▶ EXERCISE REQUIREMENTS:
After locating the line with "ATOM 254 C CA" in the data that follows, return it and every later line exactly, up to and including the line with "ATOM 282 C C".

▶ MATERIAL SUPPLIED:

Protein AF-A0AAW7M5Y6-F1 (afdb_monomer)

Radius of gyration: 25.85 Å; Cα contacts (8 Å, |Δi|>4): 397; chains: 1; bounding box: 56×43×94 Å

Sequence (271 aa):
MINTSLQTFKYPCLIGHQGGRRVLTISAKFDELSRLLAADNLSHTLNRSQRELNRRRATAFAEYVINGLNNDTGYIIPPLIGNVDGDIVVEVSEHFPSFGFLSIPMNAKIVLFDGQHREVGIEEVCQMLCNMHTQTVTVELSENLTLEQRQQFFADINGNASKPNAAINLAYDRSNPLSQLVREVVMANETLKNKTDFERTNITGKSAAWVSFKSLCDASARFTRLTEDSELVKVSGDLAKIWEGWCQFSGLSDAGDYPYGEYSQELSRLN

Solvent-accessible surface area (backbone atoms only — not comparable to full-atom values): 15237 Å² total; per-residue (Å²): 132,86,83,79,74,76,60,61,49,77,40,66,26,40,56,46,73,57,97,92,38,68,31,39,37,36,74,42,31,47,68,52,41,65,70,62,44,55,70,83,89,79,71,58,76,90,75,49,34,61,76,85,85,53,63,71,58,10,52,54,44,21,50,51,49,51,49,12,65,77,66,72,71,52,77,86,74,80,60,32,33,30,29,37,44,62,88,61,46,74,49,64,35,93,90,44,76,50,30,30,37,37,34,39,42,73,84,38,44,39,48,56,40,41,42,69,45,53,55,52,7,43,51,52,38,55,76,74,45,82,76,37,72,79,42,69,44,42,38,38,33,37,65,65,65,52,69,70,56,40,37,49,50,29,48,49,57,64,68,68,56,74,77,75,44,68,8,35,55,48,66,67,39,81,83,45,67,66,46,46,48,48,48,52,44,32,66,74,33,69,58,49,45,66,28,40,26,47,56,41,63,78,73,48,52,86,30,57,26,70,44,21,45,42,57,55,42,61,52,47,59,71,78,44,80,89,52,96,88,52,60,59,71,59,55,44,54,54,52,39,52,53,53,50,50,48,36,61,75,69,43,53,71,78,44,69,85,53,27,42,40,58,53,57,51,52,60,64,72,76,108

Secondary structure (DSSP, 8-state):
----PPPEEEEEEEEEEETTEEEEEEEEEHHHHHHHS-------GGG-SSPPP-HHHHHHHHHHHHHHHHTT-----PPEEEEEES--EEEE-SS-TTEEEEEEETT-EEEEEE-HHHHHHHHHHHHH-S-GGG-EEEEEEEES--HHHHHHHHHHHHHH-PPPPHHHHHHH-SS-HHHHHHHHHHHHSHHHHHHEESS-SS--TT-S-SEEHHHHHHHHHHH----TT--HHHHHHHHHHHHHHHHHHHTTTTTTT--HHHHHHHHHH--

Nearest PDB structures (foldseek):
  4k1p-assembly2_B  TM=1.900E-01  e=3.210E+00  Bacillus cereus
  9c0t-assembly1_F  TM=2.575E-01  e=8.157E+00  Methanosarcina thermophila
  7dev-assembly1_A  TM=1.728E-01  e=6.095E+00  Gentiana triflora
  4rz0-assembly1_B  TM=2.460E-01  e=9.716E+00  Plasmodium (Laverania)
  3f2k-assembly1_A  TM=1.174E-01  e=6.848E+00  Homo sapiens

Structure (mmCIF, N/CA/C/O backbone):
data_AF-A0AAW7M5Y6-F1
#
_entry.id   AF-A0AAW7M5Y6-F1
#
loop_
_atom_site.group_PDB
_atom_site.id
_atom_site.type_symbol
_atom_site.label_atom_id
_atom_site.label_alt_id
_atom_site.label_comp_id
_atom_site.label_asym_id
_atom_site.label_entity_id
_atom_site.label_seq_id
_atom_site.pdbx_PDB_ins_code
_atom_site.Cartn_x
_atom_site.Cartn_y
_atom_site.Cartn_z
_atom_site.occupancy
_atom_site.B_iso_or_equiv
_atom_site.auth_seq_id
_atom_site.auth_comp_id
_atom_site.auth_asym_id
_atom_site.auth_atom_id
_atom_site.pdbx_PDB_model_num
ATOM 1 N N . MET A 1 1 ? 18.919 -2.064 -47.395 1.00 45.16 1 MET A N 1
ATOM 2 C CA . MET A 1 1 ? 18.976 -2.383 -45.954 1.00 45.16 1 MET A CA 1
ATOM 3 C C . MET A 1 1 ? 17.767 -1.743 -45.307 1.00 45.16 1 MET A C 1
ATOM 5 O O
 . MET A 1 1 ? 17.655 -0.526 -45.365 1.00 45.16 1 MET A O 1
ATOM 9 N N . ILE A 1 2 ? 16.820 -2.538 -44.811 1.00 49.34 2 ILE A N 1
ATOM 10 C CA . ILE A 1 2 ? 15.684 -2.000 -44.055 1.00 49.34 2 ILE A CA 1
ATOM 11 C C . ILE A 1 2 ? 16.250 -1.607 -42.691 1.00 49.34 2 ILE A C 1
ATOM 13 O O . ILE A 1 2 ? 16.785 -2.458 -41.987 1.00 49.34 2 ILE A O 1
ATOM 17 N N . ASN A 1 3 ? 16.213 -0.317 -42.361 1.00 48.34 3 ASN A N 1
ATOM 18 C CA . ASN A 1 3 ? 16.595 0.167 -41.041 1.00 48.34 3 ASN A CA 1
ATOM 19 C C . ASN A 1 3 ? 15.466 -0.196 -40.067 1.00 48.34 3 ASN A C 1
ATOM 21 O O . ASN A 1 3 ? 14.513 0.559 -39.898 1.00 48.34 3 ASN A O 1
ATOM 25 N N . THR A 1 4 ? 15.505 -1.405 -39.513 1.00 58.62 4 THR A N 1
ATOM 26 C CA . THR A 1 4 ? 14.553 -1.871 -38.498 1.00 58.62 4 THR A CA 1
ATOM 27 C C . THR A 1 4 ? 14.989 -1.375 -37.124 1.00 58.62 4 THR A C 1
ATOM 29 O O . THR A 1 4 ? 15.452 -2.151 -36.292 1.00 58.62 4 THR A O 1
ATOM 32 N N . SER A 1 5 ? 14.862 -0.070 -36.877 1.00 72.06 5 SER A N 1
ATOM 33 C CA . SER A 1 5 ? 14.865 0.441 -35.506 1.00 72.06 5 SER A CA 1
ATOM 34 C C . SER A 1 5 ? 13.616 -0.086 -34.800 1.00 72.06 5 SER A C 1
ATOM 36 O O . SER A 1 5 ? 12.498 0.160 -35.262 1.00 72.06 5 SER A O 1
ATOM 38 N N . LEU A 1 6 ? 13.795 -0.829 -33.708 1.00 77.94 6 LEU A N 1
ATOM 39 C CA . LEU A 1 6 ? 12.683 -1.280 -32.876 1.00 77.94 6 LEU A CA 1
* * *
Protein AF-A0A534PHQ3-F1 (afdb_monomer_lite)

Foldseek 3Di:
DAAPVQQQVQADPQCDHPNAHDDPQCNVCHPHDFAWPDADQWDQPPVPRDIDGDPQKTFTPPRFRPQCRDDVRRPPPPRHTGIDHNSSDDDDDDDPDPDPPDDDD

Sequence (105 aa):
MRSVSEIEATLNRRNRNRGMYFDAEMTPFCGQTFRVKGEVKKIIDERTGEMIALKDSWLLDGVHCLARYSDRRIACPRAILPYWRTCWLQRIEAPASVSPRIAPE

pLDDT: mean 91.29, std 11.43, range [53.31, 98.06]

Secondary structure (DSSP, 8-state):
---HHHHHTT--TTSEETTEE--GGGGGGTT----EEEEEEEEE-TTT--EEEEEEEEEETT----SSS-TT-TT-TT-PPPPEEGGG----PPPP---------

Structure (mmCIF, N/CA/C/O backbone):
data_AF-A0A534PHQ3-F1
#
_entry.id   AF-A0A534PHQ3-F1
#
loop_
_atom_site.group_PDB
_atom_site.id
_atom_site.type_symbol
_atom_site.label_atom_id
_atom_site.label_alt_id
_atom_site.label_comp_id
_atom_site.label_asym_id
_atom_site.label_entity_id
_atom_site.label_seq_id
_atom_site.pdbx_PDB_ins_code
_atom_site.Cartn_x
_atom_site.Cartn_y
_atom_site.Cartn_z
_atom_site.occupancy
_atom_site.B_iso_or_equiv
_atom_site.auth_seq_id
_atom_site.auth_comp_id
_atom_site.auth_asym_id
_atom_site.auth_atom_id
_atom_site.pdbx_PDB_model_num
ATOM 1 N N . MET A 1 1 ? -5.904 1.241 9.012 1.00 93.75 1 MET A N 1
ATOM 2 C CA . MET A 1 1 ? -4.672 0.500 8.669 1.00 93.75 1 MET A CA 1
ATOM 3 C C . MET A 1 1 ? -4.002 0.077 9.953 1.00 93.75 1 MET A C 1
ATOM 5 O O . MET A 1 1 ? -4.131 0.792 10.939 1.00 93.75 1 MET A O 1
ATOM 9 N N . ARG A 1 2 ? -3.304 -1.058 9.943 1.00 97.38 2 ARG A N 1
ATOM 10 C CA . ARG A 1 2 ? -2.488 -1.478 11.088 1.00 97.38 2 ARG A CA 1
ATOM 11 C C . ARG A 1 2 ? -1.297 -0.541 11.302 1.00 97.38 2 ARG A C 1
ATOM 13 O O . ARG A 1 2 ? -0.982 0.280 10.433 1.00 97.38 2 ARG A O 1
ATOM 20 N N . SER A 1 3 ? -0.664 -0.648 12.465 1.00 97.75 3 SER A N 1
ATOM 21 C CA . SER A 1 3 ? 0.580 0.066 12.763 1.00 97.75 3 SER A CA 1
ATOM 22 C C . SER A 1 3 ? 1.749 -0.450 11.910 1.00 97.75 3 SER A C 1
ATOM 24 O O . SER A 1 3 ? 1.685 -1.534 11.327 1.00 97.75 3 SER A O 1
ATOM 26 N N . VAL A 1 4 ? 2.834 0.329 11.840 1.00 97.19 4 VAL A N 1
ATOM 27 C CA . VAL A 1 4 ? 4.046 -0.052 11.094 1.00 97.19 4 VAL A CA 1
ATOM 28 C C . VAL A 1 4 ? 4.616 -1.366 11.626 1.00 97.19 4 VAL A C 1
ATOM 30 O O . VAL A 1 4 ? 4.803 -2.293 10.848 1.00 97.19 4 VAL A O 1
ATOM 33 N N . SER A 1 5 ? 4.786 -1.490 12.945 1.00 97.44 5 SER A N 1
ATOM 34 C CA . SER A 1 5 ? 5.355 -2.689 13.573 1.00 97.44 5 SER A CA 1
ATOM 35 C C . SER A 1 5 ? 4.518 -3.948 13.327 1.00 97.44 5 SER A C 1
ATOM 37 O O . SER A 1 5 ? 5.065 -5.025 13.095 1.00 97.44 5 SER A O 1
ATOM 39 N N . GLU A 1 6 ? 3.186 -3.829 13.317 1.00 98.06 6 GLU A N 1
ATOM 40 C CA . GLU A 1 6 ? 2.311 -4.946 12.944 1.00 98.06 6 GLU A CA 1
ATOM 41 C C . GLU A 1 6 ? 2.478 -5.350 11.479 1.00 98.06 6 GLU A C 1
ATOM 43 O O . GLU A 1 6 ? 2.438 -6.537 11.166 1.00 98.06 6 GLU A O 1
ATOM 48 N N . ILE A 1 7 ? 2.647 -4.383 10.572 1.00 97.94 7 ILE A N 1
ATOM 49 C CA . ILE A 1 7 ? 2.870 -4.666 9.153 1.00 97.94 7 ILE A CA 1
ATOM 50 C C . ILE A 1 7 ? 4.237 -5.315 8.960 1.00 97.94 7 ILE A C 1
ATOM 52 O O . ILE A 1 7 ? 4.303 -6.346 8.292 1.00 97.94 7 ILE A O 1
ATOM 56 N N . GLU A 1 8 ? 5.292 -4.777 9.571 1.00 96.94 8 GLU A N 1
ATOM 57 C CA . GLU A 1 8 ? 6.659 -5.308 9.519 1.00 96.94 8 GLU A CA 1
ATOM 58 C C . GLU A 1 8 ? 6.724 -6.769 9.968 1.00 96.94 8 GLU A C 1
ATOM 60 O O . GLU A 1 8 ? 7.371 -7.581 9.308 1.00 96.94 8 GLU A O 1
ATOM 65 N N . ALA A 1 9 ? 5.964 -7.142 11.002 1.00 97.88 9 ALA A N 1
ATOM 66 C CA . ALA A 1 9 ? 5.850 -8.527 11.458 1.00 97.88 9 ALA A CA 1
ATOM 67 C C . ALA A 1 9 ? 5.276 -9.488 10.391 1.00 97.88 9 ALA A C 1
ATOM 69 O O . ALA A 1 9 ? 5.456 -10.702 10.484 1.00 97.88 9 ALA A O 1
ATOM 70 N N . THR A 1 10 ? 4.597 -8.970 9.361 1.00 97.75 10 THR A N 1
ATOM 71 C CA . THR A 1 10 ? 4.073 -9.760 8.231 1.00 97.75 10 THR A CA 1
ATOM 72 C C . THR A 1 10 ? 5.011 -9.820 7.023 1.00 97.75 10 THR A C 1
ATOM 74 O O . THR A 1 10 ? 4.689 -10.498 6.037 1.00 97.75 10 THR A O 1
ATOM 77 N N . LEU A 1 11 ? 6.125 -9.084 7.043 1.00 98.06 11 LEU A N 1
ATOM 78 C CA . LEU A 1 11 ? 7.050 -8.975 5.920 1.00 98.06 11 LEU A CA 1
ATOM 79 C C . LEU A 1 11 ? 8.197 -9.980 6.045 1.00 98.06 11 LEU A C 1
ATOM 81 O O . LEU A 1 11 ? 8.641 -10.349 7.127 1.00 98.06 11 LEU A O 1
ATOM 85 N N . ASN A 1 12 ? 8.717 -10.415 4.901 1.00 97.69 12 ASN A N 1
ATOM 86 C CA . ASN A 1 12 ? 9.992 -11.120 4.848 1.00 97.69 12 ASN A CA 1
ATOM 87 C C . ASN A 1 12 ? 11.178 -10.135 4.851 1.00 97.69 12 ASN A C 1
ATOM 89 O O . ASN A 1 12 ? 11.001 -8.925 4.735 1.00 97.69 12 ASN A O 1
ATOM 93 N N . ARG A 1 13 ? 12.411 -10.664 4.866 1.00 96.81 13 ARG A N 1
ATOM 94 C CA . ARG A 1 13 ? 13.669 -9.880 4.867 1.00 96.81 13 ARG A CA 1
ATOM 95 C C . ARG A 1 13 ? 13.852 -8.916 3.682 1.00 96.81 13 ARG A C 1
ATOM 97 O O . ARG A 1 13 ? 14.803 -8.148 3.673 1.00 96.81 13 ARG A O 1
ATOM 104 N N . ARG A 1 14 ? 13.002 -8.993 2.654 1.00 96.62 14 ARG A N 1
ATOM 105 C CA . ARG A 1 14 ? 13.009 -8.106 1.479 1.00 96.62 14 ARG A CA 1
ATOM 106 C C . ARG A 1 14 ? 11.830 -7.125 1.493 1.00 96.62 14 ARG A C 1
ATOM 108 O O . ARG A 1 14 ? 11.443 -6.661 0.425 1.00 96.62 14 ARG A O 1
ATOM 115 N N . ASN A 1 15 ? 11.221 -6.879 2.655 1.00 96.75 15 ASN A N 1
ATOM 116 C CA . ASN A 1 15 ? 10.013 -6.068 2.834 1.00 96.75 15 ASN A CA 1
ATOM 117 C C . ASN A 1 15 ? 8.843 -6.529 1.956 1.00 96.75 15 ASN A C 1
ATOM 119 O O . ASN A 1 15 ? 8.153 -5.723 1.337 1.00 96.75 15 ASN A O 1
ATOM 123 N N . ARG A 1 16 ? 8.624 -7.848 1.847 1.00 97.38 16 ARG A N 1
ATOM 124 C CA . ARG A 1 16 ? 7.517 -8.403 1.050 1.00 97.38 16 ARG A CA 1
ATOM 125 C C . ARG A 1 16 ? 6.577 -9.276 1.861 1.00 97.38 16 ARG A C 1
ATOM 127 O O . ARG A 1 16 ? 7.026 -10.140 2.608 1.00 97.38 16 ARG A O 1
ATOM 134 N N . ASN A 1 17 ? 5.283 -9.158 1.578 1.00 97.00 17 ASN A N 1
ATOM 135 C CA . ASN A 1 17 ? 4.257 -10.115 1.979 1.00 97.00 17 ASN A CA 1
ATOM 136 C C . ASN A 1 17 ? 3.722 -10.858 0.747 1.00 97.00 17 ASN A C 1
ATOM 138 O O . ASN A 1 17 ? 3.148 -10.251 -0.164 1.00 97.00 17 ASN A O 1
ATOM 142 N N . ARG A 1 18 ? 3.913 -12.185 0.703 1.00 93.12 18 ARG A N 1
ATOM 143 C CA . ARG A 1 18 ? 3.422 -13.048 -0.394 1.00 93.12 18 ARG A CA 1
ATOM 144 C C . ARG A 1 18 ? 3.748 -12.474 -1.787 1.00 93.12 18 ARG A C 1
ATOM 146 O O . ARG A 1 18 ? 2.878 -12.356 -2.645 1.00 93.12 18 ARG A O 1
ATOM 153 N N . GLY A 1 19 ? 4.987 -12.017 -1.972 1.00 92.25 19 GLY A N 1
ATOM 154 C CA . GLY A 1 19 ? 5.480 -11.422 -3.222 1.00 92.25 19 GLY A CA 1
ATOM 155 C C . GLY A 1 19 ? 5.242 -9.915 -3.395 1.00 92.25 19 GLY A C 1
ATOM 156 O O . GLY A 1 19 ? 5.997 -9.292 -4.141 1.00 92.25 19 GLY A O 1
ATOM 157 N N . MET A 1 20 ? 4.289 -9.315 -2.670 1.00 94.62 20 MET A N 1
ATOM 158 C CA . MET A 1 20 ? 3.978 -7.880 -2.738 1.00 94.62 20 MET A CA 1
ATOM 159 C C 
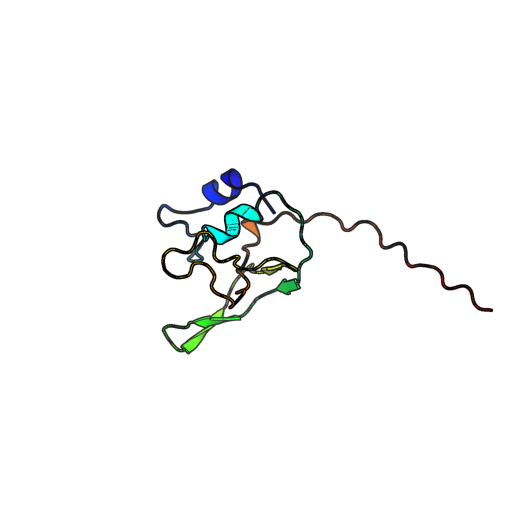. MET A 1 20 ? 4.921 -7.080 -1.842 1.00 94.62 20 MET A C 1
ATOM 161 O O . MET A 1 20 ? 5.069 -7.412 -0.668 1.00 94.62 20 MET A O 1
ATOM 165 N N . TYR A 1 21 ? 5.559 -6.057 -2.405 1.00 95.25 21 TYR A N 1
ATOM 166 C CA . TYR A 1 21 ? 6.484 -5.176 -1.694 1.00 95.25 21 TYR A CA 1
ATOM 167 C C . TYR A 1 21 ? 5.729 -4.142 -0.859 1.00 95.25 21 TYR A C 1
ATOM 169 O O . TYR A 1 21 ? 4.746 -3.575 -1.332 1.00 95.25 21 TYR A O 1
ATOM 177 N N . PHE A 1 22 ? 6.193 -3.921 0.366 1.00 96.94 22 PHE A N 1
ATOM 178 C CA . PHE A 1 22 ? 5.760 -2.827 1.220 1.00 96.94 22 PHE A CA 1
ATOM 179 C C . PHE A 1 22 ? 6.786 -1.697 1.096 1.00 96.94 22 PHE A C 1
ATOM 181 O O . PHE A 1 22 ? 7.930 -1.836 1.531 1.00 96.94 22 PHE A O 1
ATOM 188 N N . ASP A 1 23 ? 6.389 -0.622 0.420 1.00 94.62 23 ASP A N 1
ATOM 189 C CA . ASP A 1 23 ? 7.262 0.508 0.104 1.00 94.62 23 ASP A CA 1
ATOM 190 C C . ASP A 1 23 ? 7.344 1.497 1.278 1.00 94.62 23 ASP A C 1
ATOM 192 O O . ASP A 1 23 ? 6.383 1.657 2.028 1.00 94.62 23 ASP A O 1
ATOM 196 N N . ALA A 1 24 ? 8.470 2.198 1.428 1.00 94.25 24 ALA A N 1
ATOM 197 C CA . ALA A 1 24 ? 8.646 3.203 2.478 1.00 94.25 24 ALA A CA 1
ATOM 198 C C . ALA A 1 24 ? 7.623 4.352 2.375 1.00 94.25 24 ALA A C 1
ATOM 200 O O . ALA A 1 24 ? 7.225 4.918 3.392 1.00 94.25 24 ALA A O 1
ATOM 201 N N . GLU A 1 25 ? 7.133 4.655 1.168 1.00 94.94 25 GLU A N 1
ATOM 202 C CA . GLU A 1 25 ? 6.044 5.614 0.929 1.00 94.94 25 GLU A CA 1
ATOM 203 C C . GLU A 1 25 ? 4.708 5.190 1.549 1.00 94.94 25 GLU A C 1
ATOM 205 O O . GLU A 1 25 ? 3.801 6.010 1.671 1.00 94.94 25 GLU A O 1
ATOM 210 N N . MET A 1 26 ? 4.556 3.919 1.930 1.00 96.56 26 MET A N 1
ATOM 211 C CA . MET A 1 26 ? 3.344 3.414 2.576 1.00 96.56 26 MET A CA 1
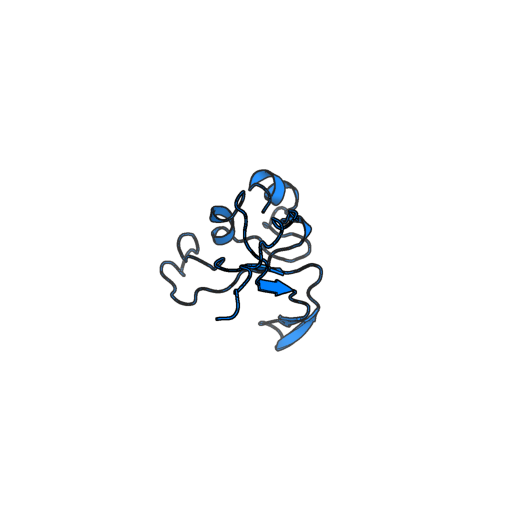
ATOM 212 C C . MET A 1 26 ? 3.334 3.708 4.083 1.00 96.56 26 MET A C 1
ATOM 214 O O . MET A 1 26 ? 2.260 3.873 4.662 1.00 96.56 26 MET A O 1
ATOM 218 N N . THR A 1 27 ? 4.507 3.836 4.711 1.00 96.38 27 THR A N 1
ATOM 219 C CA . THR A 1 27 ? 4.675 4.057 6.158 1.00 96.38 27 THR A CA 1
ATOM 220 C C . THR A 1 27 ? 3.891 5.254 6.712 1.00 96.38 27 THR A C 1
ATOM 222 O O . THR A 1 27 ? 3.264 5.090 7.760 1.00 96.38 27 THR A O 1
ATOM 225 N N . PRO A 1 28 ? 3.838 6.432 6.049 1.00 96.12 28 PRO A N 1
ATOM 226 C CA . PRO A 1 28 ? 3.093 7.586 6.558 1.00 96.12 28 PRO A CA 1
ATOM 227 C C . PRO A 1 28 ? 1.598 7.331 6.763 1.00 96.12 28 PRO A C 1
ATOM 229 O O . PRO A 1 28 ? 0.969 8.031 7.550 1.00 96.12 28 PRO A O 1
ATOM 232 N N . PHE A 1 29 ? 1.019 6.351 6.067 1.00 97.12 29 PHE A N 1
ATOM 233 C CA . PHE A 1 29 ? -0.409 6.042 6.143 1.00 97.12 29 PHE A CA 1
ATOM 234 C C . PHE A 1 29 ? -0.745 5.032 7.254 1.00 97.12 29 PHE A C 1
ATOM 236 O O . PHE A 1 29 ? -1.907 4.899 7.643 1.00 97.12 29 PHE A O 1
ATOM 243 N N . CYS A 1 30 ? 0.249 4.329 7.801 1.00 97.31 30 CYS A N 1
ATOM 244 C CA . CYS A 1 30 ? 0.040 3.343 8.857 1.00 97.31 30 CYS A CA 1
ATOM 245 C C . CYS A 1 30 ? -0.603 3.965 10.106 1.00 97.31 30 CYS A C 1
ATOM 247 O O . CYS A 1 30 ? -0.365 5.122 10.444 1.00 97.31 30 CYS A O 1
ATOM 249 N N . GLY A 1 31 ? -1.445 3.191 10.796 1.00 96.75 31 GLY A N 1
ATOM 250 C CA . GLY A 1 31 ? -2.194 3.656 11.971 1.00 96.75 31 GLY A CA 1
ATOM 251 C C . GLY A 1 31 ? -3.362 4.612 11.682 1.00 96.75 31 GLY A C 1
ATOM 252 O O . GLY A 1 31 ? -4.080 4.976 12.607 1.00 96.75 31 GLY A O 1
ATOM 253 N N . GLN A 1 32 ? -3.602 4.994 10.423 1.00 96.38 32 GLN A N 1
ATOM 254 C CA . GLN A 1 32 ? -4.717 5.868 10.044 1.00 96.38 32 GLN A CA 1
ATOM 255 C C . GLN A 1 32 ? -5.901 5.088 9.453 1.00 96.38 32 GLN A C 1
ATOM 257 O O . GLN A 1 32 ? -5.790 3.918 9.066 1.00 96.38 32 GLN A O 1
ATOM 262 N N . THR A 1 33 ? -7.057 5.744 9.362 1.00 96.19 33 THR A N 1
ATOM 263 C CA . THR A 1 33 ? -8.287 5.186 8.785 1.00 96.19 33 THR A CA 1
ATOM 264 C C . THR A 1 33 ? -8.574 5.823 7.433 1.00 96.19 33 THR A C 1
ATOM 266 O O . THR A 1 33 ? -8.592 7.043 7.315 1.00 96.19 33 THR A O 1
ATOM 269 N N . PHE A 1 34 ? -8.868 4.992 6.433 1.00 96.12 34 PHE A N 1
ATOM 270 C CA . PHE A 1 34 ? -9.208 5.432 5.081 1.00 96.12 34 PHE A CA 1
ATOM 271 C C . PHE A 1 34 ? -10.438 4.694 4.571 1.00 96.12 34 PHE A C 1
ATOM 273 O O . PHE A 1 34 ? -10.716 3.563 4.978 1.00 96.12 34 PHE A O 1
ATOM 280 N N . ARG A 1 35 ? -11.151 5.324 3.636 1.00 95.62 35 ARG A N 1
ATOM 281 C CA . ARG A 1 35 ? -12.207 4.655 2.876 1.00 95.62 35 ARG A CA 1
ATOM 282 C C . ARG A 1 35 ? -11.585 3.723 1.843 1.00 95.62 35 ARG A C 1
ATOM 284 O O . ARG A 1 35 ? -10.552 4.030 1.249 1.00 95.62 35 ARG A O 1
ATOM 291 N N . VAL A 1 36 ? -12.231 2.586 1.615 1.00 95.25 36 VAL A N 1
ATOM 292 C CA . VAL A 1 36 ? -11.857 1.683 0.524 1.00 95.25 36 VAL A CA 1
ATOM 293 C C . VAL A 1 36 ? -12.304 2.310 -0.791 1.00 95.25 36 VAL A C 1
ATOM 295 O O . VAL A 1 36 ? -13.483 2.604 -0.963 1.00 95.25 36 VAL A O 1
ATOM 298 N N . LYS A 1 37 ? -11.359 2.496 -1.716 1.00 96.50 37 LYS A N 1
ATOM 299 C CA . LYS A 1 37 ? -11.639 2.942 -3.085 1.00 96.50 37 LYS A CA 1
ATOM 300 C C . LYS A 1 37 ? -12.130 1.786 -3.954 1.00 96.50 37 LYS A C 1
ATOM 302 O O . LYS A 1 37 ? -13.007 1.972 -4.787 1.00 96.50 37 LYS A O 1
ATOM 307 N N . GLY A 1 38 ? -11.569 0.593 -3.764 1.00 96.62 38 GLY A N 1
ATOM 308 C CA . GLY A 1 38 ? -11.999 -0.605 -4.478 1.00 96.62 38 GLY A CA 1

▶ RESPONSE AREA:
ATOM 254 C CA . GLN A 1 32 ? -4.717 5.868 10.044 1.00 96.38 32 GLN A CA 1
ATOM 255 C C . GLN A 1 32 ? -5.901 5.088 9.453 1.00 96.38 32 GLN A C 1
ATOM 257 O O . GLN A 1 32 ? -5.790 3.918 9.066 1.00 96.38 32 GLN A O 1
ATOM 262 N N . THR A 1 33 ? -7.057 5.744 9.362 1.00 96.19 33 THR A N 1
ATOM 263 C CA . THR A 1 33 ? -8.287 5.186 8.785 1.00 96.19 33 THR A CA 1
ATOM 264 C C . THR A 1 33 ? -8.574 5.823 7.433 1.00 96.19 33 THR A C 1
ATOM 266 O O . THR A 1 33 ? -8.592 7.043 7.315 1.00 96.19 33 THR A O 1
ATOM 269 N N . PHE A 1 34 ? -8.868 4.992 6.433 1.00 96.12 34 PHE A N 1
ATOM 270 C CA . PHE A 1 34 ? -9.208 5.432 5.081 1.00 96.12 34 PHE A CA 1
ATOM 271 C C . PHE A 1 34 ? -10.438 4.694 4.571 1.00 96.12 34 PHE A C 1
ATOM 273 O O . PHE A 1 34 ? -10.716 3.563 4.978 1.00 96.12 34 PHE A O 1
ATOM 280 N N . ARG A 1 35 ? -11.151 5.324 3.636 1.00 95.62 35 ARG A N 1
ATOM 281 C CA . ARG A 1 35 ? -12.207 4.655 2.876 1.00 95.62 35 ARG A CA 1
ATOM 282 C C . ARG A 1 35 ? -11.585 3.723 1.843 1.00 95.62 35 ARG A C 1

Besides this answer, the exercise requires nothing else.